Chapter Text
One’s wings started developing first. He never said a word about it- the others probably wouldn’t even have known if it was for the way his down feathers started coming out in clumps, leaving trails wherever he went.
Six had picked up a pile of the small yellow feathers and presented them to Grace with a frown. “I think One’s sick,” he had said, and Grace just laughed, gathering all the children to explain what the sudden molting meant.
“Your wings have been developing all along,” Grace explained with a smile, “but around this age, the process speeds up, shedding the remains of your childhood plumage and replacing it with your adult feathers. This usually completes within a year.”
“Is it painful?” Seven asked softly.
“The old feathers falling out is painless, but as new flight feathers start to grow in, it can get uncomfortable.

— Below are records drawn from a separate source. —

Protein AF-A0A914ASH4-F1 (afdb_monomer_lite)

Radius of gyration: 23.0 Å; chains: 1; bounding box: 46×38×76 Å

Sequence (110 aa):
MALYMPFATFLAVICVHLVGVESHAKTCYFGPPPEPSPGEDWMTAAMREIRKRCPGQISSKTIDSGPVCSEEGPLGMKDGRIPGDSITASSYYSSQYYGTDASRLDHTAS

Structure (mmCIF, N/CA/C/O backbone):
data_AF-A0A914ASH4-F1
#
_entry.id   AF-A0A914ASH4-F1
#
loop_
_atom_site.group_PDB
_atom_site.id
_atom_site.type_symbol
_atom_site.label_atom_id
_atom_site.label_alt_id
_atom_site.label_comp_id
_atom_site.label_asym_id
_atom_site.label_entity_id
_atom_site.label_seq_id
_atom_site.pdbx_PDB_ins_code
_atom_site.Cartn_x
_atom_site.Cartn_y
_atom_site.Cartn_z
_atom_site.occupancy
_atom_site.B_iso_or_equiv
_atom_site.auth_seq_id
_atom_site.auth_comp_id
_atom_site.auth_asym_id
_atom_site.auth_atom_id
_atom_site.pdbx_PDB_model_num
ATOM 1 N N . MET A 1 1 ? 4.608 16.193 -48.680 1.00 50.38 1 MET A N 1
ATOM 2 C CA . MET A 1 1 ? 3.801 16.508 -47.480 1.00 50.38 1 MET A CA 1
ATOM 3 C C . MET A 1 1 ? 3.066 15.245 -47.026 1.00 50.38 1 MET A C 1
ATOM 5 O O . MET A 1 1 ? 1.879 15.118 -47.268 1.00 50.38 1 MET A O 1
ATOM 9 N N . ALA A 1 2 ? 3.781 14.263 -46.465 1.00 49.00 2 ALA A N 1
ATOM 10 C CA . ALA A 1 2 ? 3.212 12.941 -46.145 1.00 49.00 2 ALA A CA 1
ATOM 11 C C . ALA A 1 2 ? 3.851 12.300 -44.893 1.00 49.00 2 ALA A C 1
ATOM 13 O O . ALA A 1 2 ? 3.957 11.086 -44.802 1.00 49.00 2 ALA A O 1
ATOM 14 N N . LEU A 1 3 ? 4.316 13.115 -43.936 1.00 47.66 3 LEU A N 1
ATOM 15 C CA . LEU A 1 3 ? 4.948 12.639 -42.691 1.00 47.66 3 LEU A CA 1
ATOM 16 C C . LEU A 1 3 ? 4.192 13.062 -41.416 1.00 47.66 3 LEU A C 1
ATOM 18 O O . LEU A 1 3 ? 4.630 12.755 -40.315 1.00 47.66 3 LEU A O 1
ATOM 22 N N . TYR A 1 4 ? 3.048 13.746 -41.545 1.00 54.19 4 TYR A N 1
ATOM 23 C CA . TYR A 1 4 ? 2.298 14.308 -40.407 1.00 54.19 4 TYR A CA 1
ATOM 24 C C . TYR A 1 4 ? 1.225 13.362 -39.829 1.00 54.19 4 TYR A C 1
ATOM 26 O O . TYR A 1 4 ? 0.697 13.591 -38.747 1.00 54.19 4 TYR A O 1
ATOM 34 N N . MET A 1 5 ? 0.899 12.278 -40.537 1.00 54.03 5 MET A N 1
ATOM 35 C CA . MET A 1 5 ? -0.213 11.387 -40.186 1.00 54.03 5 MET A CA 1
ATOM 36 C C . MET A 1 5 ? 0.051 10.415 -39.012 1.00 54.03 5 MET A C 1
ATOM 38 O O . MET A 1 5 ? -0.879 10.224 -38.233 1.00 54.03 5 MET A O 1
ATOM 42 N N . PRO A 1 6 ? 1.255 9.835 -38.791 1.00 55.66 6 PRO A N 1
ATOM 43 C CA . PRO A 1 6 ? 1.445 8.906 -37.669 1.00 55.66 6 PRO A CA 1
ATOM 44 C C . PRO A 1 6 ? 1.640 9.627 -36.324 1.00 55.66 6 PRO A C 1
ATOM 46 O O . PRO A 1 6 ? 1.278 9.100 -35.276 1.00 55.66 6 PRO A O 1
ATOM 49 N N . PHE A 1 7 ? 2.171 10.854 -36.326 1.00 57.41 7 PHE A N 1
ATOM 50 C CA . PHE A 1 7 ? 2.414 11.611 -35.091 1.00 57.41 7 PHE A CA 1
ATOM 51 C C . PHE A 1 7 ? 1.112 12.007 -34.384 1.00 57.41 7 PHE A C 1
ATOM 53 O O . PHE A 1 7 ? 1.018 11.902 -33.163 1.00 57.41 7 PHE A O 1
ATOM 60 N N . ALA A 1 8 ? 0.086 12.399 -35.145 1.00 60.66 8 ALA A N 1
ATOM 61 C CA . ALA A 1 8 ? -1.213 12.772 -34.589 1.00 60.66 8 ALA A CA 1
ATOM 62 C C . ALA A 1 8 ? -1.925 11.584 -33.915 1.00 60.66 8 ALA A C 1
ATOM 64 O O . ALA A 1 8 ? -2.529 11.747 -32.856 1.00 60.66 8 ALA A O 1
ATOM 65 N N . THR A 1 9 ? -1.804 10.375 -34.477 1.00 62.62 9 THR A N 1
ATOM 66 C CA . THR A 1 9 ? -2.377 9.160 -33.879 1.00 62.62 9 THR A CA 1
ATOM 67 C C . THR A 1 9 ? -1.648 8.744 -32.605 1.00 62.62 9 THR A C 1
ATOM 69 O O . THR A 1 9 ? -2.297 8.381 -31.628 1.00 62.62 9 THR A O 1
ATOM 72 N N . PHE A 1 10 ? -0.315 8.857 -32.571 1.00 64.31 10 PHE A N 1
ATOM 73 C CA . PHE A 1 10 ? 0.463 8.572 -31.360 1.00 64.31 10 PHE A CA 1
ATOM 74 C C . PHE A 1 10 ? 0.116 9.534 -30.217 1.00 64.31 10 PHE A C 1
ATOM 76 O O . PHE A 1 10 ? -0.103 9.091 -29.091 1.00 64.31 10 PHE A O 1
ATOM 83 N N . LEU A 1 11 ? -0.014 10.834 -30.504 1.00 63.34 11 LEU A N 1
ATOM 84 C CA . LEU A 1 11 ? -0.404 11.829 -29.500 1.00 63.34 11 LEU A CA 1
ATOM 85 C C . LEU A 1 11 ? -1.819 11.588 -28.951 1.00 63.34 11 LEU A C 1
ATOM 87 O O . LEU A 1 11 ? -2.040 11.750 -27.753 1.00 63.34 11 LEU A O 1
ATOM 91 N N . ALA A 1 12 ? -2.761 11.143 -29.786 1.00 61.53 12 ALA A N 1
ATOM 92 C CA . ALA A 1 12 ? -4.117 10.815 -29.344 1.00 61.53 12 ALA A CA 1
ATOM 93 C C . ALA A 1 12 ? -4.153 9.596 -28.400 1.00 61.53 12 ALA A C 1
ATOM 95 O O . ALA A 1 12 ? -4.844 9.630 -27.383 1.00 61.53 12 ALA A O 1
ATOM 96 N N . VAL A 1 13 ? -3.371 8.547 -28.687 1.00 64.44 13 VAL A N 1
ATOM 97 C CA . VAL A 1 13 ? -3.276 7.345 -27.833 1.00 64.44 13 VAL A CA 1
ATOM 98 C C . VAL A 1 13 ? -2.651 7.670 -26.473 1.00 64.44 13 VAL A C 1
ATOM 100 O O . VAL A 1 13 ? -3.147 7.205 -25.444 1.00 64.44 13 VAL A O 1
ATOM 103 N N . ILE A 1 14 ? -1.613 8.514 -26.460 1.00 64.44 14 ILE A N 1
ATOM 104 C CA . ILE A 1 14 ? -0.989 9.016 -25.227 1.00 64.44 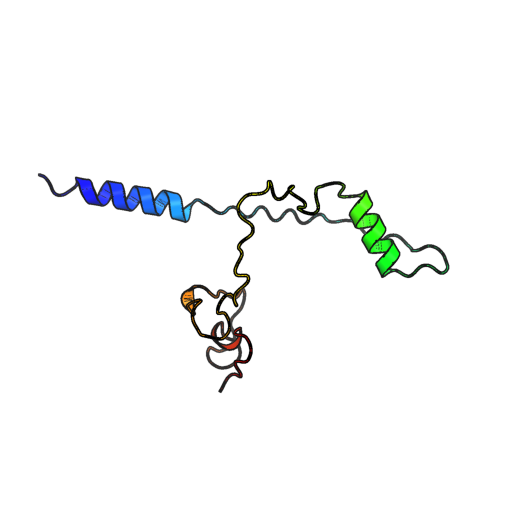14 ILE A CA 1
ATOM 105 C C . ILE A 1 14 ? -1.997 9.843 -24.417 1.00 64.44 14 ILE A C 1
ATOM 107 O O . ILE A 1 14 ? -2.098 9.669 -23.207 1.00 64.44 14 ILE A O 1
ATOM 111 N N . CYS A 1 15 ? -2.794 10.695 -25.069 1.00 57.75 15 CYS A N 1
ATOM 112 C CA . CYS A 1 15 ? -3.798 11.513 -24.388 1.00 57.75 15 CYS A CA 1
ATOM 113 C C . CYS A 1 15 ? -4.869 10.652 -23.690 1.00 57.75 15 CYS A C 1
ATOM 115 O O . CYS A 1 15 ? -5.214 10.914 -22.543 1.00 57.75 15 CYS A O 1
ATOM 117 N N . VAL A 1 16 ? -5.322 9.562 -24.319 1.00 59.25 16 VAL A N 1
ATOM 118 C CA . VAL A 1 16 ? -6.268 8.616 -23.693 1.00 59.25 16 VAL A CA 1
ATOM 119 C C . VAL A 1 16 ? -5.650 7.893 -22.487 1.00 59.25 16 VAL A C 1
ATOM 121 O O . VAL A 1 16 ? -6.350 7.643 -21.510 1.00 59.25 16 VAL A O 1
ATOM 124 N N . HIS A 1 17 ? -4.346 7.596 -22.513 1.00 56.19 17 HIS A N 1
ATOM 125 C CA . HIS A 1 17 ? -3.658 6.939 -21.393 1.00 56.19 17 HIS A CA 1
ATOM 126 C C . HIS A 1 17 ? -3.347 7.884 -20.225 1.00 56.19 17 HIS A C 1
ATOM 128 O O . HIS A 1 17 ? -3.308 7.439 -19.081 1.00 56.19 17 HIS A O 1
ATOM 134 N N . LEU A 1 18 ? -3.141 9.179 -20.484 1.00 54.84 18 LEU A N 1
ATOM 135 C CA . LEU A 1 18 ? -2.765 10.146 -19.447 1.00 54.84 18 LEU A CA 1
ATOM 136 C C . LEU A 1 18 ? -3.959 10.765 -18.705 1.00 54.84 18 LEU A C 1
ATOM 138 O O . LEU A 1 18 ? -3.787 11.250 -17.592 1.00 54.84 18 LEU A O 1
ATOM 142 N N . VAL A 1 19 ? -5.165 10.747 -19.283 1.00 53.78 19 VAL A N 1
ATOM 143 C CA . VAL A 1 19 ? -6.361 11.392 -18.692 1.00 53.78 19 VAL A CA 1
ATOM 144 C C . VAL A 1 19 ? -7.193 10.407 -17.841 1.00 53.78 19 VAL A C 1
ATOM 146 O O . VAL A 1 19 ? -8.237 10.748 -17.296 1.00 53.78 19 VAL A O 1
ATOM 149 N N . GLY A 1 20 ? -6.742 9.159 -17.707 1.00 55.69 20 GLY A N 1
ATOM 150 C CA . GLY A 1 20 ? -7.601 8.030 -17.361 1.00 55.69 20 GLY A CA 1
ATOM 151 C C . GLY A 1 20 ? -7.565 7.486 -15.935 1.00 55.69 20 GLY A C 1
ATOM 152 O O . GLY A 1 20 ? -7.911 6.323 -15.804 1.00 55.69 20 GLY A O 1
ATOM 153 N N . VAL A 1 21 ? -7.173 8.217 -14.882 1.00 50.12 21 VAL A N 1
ATOM 154 C CA . VAL A 1 21 ? -7.456 7.763 -13.498 1.00 50.12 21 VAL A CA 1
ATOM 155 C C . VAL A 1 21 ? -7.622 8.943 -12.527 1.00 50.12 21 VAL A C 1
ATOM 157 O O . VAL A 1 21 ? -6.761 9.227 -11.697 1.00 50.12 21 VAL A O 1
ATOM 160 N N . GLU A 1 22 ? -8.763 9.629 -12.582 1.00 50.00 22 GLU A N 1
ATOM 161 C CA . GLU A 1 22 ? -9.212 10.458 -11.457 1.00 50.00 22 GLU A CA 1
ATOM 162 C C . GLU A 1 22 ? -9.724 9.528 -10.344 1.00 50.00 22 GLU A C 1
ATOM 164 O O . GLU A 1 22 ? -10.903 9.176 -10.262 1.00 50.00 22 GLU A O 1
ATOM 169 N N . SER A 1 23 ? -8.814 9.065 -9.485 1.00 46.75 23 SER A N 1
ATOM 170 C CA . SER A 1 23 ? -9.180 8.358 -8.257 1.00 46.75 23 SER A CA 1
ATOM 171 C C . SER A 1 23 ? -9.808 9.354 -7.285 1.00 46.75 23 SER A C 1
ATOM 173 O O . SER A 1 23 ? -9.137 9.912 -6.419 1.00 46.75 23 SER A O 1
ATOM 175 N N . HIS A 1 24 ? -11.115 9.581 -7.416 1.00 47.78 24 HIS A N 1
ATOM 176 C CA . HIS A 1 24 ? -11.924 10.241 -6.396 1.00 47.78 24 HIS A CA 1
ATOM 177 C C . HIS A 1 24 ? -11.971 9.350 -5.145 1.00 47.78 24 HIS A C 1
ATOM 179 O O . HIS A 1 24 ? -12.944 8.633 -4.896 1.00 47.78 24 HIS A O 1
ATOM 185 N N . ALA A 1 25 ? -10.905 9.378 -4.344 1.00 54.50 25 ALA A N 1
ATOM 186 C CA . ALA A 1 25 ? -10.899 8.800 -3.013 1.00 54.50 25 ALA A CA 1
ATOM 187 C C . ALA A 1 25 ? -11.883 9.602 -2.153 1.00 54.50 25 ALA A C 1
ATOM 189 O O . ALA A 1 25 ? -11.559 10.649 -1.596 1.00 54.50 25 ALA A O 1
ATOM 190 N N . LYS A 1 26 ? -13.131 9.133 -2.088 1.00 55.47 26 LYS A N 1
ATOM 191 C CA . LYS A 1 26 ? -14.129 9.666 -1.165 1.00 55.47 26 LYS A CA 1
ATOM 192 C C . LYS A 1 26 ? -13.745 9.196 0.229 1.00 55.47 26 LYS A C 1
ATOM 194 O O . LYS A 1 26 ? -14.084 8.089 0.637 1.00 55.47 26 LYS A O 1
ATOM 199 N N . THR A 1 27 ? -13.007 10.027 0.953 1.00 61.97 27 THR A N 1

It’s just like any other molt, but a bit longer ”
Everyone turned to One, who now sat with a grimace and his patchy wings pulled close to his body.
“Well, One?” Two started snarkily, managing to not trip over his words. “Does it hurt?”
One got up and walked away, not giving it a response.
(Later, after One became Luther, and his wings finished developing, the teasing of his childhood would be forgotten- after all, everyone usually opted to stare in stunned silence at his shimmering primaries.)
Learning to fly turned out to be a totally different story. He found himself comparing it to learning how to walk- it wasn’t hard, mostly instinct, and he got the hang of it pretty quickly, but he was wobbly at first. Plus, it was pretty embarrassing when he flapped his wings and generated no lift.
“Number One, you’ve got to push off the ground with your feet,” Reginald scolded, watching from the sidelines. “Don’t rely on just wingpower to take off. Your legs are just as crucial.”
One nodded and tried again.
“A lovely golden eagle,” Pogo had classified him as. Luther wore the title with pride, right under ‘Number One.’
Even so, he wasn’t showy with his wings, seeing them as just a convenient tool rather than something to be admired. He was strong enough that he could fly while carrying two others, which often resulted in his siblings (Klaus, mostly) grabbing onto his shoulders and hitching a ride from the ground to the rooftop.
Then Ben died. And the Academy disbanded.
Luther continued with his work.
He continued putting on the domino mask and going out on mission for Reginald, never once hesitating or questioning anything. It was in a situation like that, one where Reginald underestimated the danger (or, perhaps, overestimated Luther’s capability to handle it on his own), and the eagle came back covered in wounds, feathers missing in places.
The worst part of becoming… whatever is was he became, Luther discovered, was losing the ability to fly.
A lot of factors contributed to that factor- the sudden shift in body shape and size, mainly. His wings were large, but not scaled to that.
He never stopped training, but he did it less now. Everytime he did, he’d get distracted staring out the window, or just up. Up at the sky, the blue sky. He missed it. He missed the feeling of the air rushing past his feathers, the adrenaline of a dive that went closer to the ground than strictly necessary, just the joy of soaring over the city.
He had never realized just how much he loved flight- how much he took it for granted- until he lost it.
It was worse on the moon, Luther noted, the longing to be flying. But at least the low gravity allowed himself to have the illusion of fluttering through the air.
It was never the same.
Eventually, maybe he’d stop having the burning, aching- that yearning for flight.